孩子都有反悔耍赖的权利,小孩子可以不用太自责懊悔……
这些话,都如从前那个人说的一般,甚至解释得更为详尽可爱。
“你究竟是谁?”云起跳下马背,立在地上,虽是微微仰头看她,但目光的森然之意却令林阿奇有一种他在俯视自己的错觉。

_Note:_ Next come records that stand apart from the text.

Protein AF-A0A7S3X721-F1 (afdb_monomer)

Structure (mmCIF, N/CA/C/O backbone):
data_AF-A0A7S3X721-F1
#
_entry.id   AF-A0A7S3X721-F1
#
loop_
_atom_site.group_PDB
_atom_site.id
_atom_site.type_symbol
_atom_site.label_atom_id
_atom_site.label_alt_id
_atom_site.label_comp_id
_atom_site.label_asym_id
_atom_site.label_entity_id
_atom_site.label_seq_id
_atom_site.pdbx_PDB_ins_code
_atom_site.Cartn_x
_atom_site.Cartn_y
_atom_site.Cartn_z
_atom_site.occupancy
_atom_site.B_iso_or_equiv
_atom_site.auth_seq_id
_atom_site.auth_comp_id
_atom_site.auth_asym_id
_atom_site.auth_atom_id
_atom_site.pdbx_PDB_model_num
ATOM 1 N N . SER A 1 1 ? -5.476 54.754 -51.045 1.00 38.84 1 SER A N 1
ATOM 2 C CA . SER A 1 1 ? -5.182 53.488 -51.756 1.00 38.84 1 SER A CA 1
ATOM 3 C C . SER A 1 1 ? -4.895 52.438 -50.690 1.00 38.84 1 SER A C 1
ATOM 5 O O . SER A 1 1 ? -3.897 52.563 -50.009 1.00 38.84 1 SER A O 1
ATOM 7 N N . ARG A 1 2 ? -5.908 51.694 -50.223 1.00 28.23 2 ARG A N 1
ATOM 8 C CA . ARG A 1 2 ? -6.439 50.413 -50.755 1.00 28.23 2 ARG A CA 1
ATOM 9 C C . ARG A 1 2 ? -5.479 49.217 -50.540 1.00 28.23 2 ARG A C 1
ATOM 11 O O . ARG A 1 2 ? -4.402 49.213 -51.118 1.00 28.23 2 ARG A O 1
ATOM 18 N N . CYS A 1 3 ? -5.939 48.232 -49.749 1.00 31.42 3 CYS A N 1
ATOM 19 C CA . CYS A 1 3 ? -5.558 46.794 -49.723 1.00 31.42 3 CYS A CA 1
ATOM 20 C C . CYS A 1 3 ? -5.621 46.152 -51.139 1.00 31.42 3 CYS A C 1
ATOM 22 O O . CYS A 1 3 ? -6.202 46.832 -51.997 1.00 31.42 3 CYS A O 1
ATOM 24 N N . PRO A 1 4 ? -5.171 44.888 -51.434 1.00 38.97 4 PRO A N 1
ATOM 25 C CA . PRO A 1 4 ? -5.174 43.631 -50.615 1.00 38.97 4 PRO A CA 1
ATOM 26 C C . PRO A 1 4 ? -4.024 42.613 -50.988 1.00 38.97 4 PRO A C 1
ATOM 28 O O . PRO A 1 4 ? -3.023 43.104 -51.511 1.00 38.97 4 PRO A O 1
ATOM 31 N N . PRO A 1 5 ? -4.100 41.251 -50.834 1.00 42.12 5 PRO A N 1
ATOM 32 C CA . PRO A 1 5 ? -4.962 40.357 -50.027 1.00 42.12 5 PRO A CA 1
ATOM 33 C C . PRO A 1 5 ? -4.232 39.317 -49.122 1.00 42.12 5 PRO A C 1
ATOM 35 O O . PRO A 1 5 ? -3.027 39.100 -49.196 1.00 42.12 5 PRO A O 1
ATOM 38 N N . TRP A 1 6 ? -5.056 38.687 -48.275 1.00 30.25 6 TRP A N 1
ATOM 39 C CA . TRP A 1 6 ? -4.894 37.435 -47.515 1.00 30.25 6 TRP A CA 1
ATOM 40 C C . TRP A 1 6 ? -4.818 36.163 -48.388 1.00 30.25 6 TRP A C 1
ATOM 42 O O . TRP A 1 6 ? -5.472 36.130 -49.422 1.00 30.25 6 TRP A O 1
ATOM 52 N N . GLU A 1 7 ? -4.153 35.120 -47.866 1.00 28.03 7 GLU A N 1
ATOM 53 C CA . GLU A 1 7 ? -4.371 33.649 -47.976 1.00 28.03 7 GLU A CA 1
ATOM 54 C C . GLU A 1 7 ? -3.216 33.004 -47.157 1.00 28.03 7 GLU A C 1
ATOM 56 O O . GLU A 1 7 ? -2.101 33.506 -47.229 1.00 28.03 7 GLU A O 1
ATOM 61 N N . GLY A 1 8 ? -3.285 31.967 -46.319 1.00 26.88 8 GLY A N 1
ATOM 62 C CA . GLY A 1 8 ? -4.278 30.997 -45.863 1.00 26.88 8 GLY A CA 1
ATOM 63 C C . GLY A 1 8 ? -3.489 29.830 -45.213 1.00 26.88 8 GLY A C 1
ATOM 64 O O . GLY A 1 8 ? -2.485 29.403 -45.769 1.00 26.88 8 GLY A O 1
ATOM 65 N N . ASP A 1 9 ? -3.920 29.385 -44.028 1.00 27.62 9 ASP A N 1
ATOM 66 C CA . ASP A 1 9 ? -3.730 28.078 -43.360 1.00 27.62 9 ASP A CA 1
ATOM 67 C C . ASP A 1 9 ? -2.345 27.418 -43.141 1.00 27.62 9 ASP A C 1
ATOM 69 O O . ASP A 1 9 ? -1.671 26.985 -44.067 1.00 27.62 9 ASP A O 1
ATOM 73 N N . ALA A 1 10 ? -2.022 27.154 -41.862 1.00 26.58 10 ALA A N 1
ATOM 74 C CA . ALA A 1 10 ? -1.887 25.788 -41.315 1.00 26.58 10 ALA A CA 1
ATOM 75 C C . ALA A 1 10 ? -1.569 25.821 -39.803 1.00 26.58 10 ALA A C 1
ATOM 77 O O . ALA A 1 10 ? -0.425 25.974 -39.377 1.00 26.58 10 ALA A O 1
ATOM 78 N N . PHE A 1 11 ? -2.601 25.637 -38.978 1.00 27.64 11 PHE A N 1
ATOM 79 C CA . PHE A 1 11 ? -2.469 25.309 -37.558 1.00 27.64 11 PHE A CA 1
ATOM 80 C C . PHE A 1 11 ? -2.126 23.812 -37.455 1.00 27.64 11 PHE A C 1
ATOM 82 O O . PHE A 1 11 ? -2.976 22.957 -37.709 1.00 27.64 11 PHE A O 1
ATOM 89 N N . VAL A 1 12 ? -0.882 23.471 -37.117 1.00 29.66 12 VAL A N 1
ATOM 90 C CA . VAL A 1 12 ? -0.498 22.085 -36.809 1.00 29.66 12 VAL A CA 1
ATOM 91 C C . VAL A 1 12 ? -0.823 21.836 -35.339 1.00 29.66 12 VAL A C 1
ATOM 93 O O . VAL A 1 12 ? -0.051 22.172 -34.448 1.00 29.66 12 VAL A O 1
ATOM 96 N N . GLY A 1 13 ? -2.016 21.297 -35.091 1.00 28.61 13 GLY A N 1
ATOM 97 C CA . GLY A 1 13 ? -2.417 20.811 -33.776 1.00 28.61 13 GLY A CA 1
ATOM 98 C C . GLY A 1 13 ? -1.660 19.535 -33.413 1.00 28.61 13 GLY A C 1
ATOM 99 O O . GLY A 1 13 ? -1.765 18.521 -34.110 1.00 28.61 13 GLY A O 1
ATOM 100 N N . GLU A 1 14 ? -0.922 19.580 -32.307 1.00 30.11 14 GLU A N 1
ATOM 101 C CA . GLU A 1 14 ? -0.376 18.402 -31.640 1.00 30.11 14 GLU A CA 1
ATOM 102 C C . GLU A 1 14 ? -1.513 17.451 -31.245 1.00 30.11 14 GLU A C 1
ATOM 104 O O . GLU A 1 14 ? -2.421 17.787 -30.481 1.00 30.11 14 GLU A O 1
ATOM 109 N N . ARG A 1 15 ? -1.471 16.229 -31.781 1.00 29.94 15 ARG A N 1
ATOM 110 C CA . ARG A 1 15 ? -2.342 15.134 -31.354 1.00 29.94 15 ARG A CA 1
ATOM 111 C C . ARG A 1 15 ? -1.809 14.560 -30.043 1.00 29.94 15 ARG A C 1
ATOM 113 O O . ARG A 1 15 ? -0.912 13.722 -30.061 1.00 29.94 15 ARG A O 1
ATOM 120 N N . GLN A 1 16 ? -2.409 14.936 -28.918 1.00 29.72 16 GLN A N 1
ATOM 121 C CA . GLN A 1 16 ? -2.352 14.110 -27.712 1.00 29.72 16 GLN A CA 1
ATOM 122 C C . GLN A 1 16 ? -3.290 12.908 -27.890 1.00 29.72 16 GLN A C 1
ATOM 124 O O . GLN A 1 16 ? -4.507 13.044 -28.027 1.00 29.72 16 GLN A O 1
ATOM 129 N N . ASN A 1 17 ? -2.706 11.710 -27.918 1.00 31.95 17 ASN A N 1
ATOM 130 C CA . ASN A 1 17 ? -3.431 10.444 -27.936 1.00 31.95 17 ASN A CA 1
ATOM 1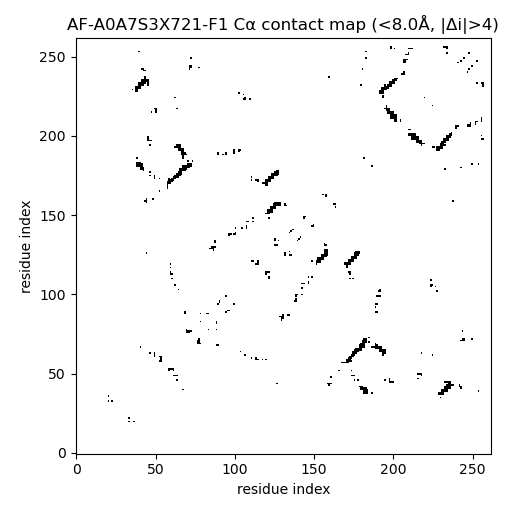31 C C . ASN A 1 17 ? -4.087 10.192 -26.570 1.00 31.95 17 ASN A C 1
ATOM 133 O O . ASN A 1 17 ? -3.538 9.507 -25.713 1.00 31.95 17 ASN A O 1
ATOM 137 N N . ALA A 1 18 ? -5.300 10.708 -26.391 1.00 37.25 18 ALA A N 1
ATOM 138 C CA . ALA A 1 18 ? -6.214 10.269 -25.346 1.00 37.25 18 ALA A CA 1
ATOM 139 C C . ALA A 1 18 ? -6.928 8.975 -25.786 1.00 37.25 18 ALA A C 1
ATOM 141 O O . ALA A 1 18 ? -7.935 9.009 -26.494 1.00 37.25 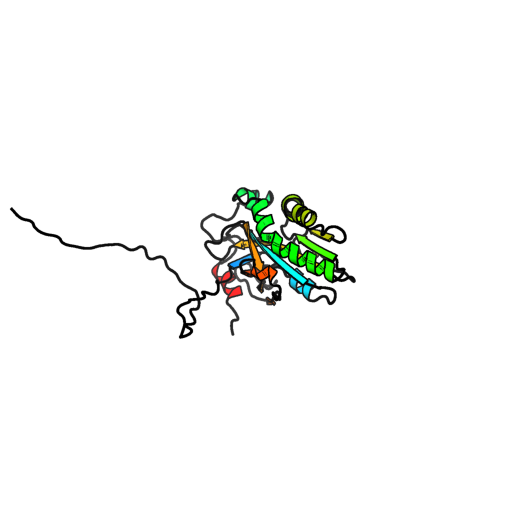18 ALA A O 1
ATOM 142 N N . ARG A 1 19 ? -6.411 7.816 -25.369 1.00 37.47 19 ARG A N 1
ATOM 143 C CA . ARG A 1 19 ? -7.143 6.535 -25.266 1.00 37.47 19 ARG A CA 1
ATOM 144 C C . ARG A 1 19 ? -6.548 5.803 -24.052 1.00 37.47 19 ARG A C 1
ATOM 146 O O . ARG A 1 19 ? -5.337 5.716 -23.960 1.00 37.47 19 ARG A O 1
ATOM 153 N N . ALA A 1 20 ? -7.289 5.285 -23.077 1.00 37.59 20 ALA A N 1
ATOM 154 C CA . ALA A 1 20 ? -8.579 4.624 -23.177 1.00 37.59 20 ALA A CA 1
ATOM 155 C C . ALA A 1 20 ? -9.357 4.679 -21.847 1.00 37.59 20 ALA A C 1
ATOM 157 O O . ALA A 1 20 ? -8.985 4.006 -20.896 1.00 37.59 20 ALA A O 1
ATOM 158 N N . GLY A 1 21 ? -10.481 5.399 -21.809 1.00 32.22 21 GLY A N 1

这种感觉非常不好,林阿奇坐直身子,用一种看傻子般的眼神望着地面这个人:“我行不改名坐不改姓,林阿奇是也!”
云起头脑中冷不丁冒出一个想法。
林尽辽将军之女失踪之时只有两岁,林阿奇今年十二,算一算时间,莫非——
“我师父收我为徒就给我起的这个名字了,你可休想给我起外号,我是绝对不会应的!”
“你师父是什么时候收你为徒的?”云起声音冷淡,说出的话不容置喙。
林阿奇感到莫名其妙:“那我怎么知道,从我记事起就喊他师父了,难不成你想拣个便宜做我师弟?”
云起扶额:“算了,我自己问去。”
“嘁,师父才不会告诉你呢。”
云起扯缰绳的动作一顿:“为何?”
“收徒入谱拜师学艺都是有秘密定数的,谁会把自家秘密拿出去到处说啊?”
师父师娘可从来不在外人面前显摆有她这么好的徒儿呢,这个云起贼兮兮的,谁知道他打什么鬼主意?还是先吓唬吓唬他比较好。